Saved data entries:
● ● ● ●
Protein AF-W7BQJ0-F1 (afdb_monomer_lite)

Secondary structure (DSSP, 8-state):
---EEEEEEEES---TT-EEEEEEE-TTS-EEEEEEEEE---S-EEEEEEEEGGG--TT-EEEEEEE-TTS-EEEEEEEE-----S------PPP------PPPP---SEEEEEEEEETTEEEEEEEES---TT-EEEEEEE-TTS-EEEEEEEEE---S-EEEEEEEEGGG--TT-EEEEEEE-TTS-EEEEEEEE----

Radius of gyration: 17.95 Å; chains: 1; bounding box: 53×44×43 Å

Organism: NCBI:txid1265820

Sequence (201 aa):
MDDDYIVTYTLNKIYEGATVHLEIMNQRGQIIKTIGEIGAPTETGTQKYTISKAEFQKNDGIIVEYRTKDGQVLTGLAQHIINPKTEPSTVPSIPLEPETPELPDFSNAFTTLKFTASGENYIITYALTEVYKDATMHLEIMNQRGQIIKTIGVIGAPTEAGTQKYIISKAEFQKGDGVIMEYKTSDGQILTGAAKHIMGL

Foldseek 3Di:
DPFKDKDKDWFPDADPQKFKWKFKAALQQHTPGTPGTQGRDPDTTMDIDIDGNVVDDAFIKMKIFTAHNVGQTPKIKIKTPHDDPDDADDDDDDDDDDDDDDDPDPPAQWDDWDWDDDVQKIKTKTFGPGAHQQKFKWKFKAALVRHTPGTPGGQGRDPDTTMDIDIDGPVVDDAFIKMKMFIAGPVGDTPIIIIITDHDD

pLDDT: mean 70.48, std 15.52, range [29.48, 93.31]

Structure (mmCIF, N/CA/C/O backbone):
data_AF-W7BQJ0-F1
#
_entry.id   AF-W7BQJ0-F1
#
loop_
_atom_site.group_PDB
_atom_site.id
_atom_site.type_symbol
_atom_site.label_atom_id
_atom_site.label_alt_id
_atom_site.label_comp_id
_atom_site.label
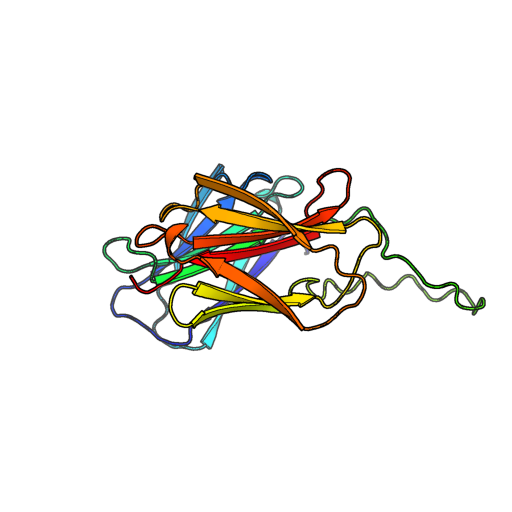_asym_id
_atom_site.label_entity_id
_atom_site.label_seq_id
_atom_site.pdbx_PDB_ins_code
_atom_site.Cartn_x
_atom_site.Cartn_y
_atom_site.Cartn_z
_atom_site.occupancy
_atom_site.B_iso_or_equiv
_atom_site.auth_seq_id
_atom_site.auth_comp_id
_atom_site.auth_asym_id
_atom_site.auth_atom_id
_atom_site.pdbx_PDB_model_num
ATOM 1 N N . MET A 1 1 ? 18.453 -21.975 0.707 1.00 39.28 1 MET A N 1
ATOM 2 C CA . MET A 1 1 ? 17.490 -21.891 1.831 1.00 39.28 1 MET A CA 1
ATOM 3 C C . MET A 1 1 ? 16.838 -20.513 1.710 1.00 39.28 1 MET A C 1
ATOM 5 O O . MET A 1 1 ? 16.972 -19.690 2.599 1.00 39.28 1 MET A O 1
ATOM 9 N N . ASP A 1 2 ? 16.204 -20.233 0.562 1.00 49.22 2 ASP A N 1
ATOM 10 C CA . ASP A 1 2 ? 15.972 -18.853 0.084 1.00 49.22 2 ASP A CA 1
ATOM 11 C C . ASP A 1 2 ? 14.578 -18.661 -0.538 1.00 49.22 2 ASP A C 1
ATOM 13 O O . ASP A 1 2 ? 14.380 -17.792 -1.388 1.00 49.22 2 ASP A O 1
ATOM 17 N N . ASP A 1 3 ? 13.599 -19.466 -0.120 1.00 68.31 3 ASP A N 1
ATOM 18 C CA . ASP A 1 3 ? 12.277 -19.536 -0.758 1.00 68.31 3 ASP A CA 1
ATOM 19 C C . ASP A 1 3 ? 11.166 -18.832 0.031 1.00 68.31 3 ASP A C 1
ATOM 21 O O . ASP A 1 3 ? 9.992 -19.057 -0.247 1.00 68.31 3 ASP A O 1
ATOM 25 N N . ASP A 1 4 ? 11.509 -17.932 0.958 1.00 77.38 4 ASP A N 1
ATOM 26 C CA . ASP A 1 4 ? 10.533 -17.166 1.744 1.00 77.38 4 ASP A CA 1
ATOM 27 C C . ASP A 1 4 ? 10.713 -15.644 1.589 1.00 77.38 4 ASP A C 1
ATOM 29 O O . ASP A 1 4 ? 11.821 -15.140 1.382 1.00 77.38 4 ASP A O 1
ATOM 33 N N . TYR A 1 5 ? 9.612 -14.900 1.695 1.00 76.19 5 TYR A N 1
ATOM 34 C CA . TYR A 1 5 ? 9.588 -13.455 1.913 1.00 76.19 5 TYR A CA 1
ATOM 35 C C . TYR A 1 5 ? 9.427 -13.146 3.406 1.00 76.19 5 TYR A C 1
ATOM 37 O O . TYR A 1 5 ? 8.682 -13.819 4.120 1.00 76.19 5 TYR A O 1
ATOM 45 N N . ILE A 1 6 ? 10.095 -12.085 3.870 1.00 76.75 6 ILE A N 1
ATOM 46 C CA . ILE A 1 6 ? 9.936 -11.555 5.229 1.00 76.75 6 ILE A CA 1
ATOM 47 C C . ILE A 1 6 ? 9.118 -10.271 5.156 1.00 76.75 6 ILE A C 1
ATOM 49 O O . ILE A 1 6 ? 9.586 -9.234 4.687 1.00 76.75 6 ILE A O 1
ATOM 53 N N . VAL A 1 7 ? 7.904 -10.334 5.679 1.00 73.81 7 VAL A N 1
ATOM 54 C CA . VAL A 1 7 ? 7.005 -9.196 5.810 1.00 73.81 7 VAL A CA 1
ATOM 55 C C . VAL A 1 7 ? 7.303 -8.491 7.121 1.00 73.81 7 VAL A C 1
ATOM 57 O O . VAL A 1 7 ? 7.136 -9.061 8.197 1.00 73.81 7 VAL A O 1
ATOM 60 N N . THR A 1 8 ? 7.763 -7.246 7.034 1.00 72.06 8 THR A N 1
ATOM 61 C CA . THR A 1 8 ? 8.087 -6.425 8.204 1.00 72.06 8 THR A CA 1
ATOM 62 C C . THR A 1 8 ? 7.037 -5.335 8.368 1.00 72.06 8 THR A C 1
ATOM 64 O O . THR A 1 8 ? 6.764 -4.596 7.426 1.00 72.06 8 THR A O 1
ATOM 67 N N . TYR A 1 9 ? 6.460 -5.215 9.562 1.00 70.69 9 TYR A N 1
ATOM 68 C CA . TYR A 1 9 ? 5.479 -4.178 9.880 1.00 70.69 9 TYR A CA 1
ATOM 69 C C . TYR A 1 9 ? 5.760 -3.579 11.259 1.00 70.69 9 TYR A C 1
ATOM 71 O O . TYR A 1 9 ? 6.205 -4.271 12.170 1.00 70.69 9 TYR A O 1
ATOM 79 N N . THR A 1 10 ? 5.504 -2.282 11.426 1.00 71.50 10 THR A N 1
ATOM 80 C CA . THR A 1 10 ? 5.764 -1.569 12.685 1.00 71.50 10 THR A CA 1
ATOM 81 C C . THR A 1 10 ? 4.465 -1.036 13.268 1.00 71.50 10 THR A C 1
ATOM 83 O O . THR A 1 10 ? 3.729 -0.306 12.603 1.00 71.50 10 THR A O 1
ATOM 86 N N . LEU A 1 11 ? 4.201 -1.367 14.532 1.00 69.44 11 LEU A N 1
ATOM 87 C CA . LEU A 1 11 ? 3.051 -0.864 15.277 1.00 69.44 11 LEU A CA 1
ATOM 88 C C . LEU A 1 11 ? 3.498 0.154 16.318 1.00 69.44 11 LEU A C 1
ATOM 90 O O . LEU A 1 11 ? 4.272 -0.158 17.216 1.00 69.44 11 LEU A O 1
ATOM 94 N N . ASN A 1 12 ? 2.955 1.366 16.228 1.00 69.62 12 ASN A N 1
● ● ● ●
→ Exercise: Transcribe each line of the data above, unaltered, from the one where "ATOM 29 O O" appears to the one where "ATOM 83 O O" appears, inclusive of both.

→ Reply to the exercise:
ATOM 29 O O . ASP A 1 4 ? 11.821 -15.140 1.382 1.00 77.38 4 ASP A O 1
ATOM 33 N N . TYR A 1 5 ? 9.612 -14.900 1.695 1.00 76.19 5 TYR A N 1
ATOM 34 C CA . TYR A 1 5 ? 9.588 -13.455 1.913 1.00 76.19 5 TYR A CA 1
ATOM 35 C C . TYR A 1 5 ? 9.427 -13.146 3.406 1.00 76.19 5 TYR A C 1
ATOM 37 O O . TYR A 1 5 ? 8.682 -13.819 4.120 1.00 76.19 5 TYR A O 1
ATOM 45 N N . ILE A 1 6 ? 10.095 -12.085 3.870 1.00 76.75 6 ILE A N 1
ATOM 46 C CA . ILE A 1 6 ? 9.936 -11.555 5.229 1.00 76.75 6 ILE A CA 1
ATOM 47 C C . ILE A 1 6 ? 9.118 -10.271 5.156 1.00 76.75 6 ILE A C 1
ATOM 49 O O . ILE A 1 6 ? 9.586 -9.234 4.687 1.00 76.75 6 ILE A O 1
ATOM 53 N N . VAL A 1 7 ? 7.904 -10.334 5.679 1.00 73.81 7 VAL A N 1
ATOM 54 C CA . VAL A 1 7 ? 7.005 -9.196 5.810 1.00 73.81 7 VAL A CA 1
ATOM 55 C C . VAL A 1 7 ? 7.303 -8.491 7.121 1.00 73.81 7 VAL A C 1
ATOM 57 O O . VAL A 1 7 ? 7.136 -9.061 8.197 1.00 73.81 7 VAL A O 1
ATOM 60 N N . THR A 1 8 ? 7.763 -7.246 7.034 1.00 72.06 8 THR A N 1
ATOM 61 C CA . THR A 1 8 ? 8.087 -6.425 8.204 1.00 72.06 8 THR A CA 1
ATOM 62 C C . THR A 1 8 ? 7.037 -5.335 8.368 1.00 72.06 8 THR A C 1
ATOM 64 O O . THR A 1 8 ? 6.764 -4.596 7.426 1.00 72.06 8 THR A O 1
ATOM 67 N N . TYR A 1 9 ? 6.460 -5.215 9.562 1.00 70.69 9 TYR A N 1
ATOM 68 C CA . TYR A 1 9 ? 5.479 -4.178 9.880 1.00 70.69 9 TYR A CA 1
ATOM 69 C C . TYR A 1 9 ? 5.760 -3.579 11.259 1.00 70.69 9 TYR A C 1
ATOM 71 O O . TYR A 1 9 ? 6.205 -4.271 12.170 1.00 70.69 9 TYR A O 1
ATOM 79 N N . THR A 1 10 ? 5.504 -2.282 11.426 1.00 71.50 10 THR A N 1
ATOM 80 C CA . THR A 1 10 ? 5.764 -1.569 12.685 1.00 71.50 10 THR A CA 1
ATOM 81 C C . THR A 1 10 ? 4.465 -1.036 13.268 1.00 71.50 10 THR A C 1
ATOM 83 O O . THR A 1 10 ? 3.729 -0.306 12.603 1.00 71.50 10 THR A O 1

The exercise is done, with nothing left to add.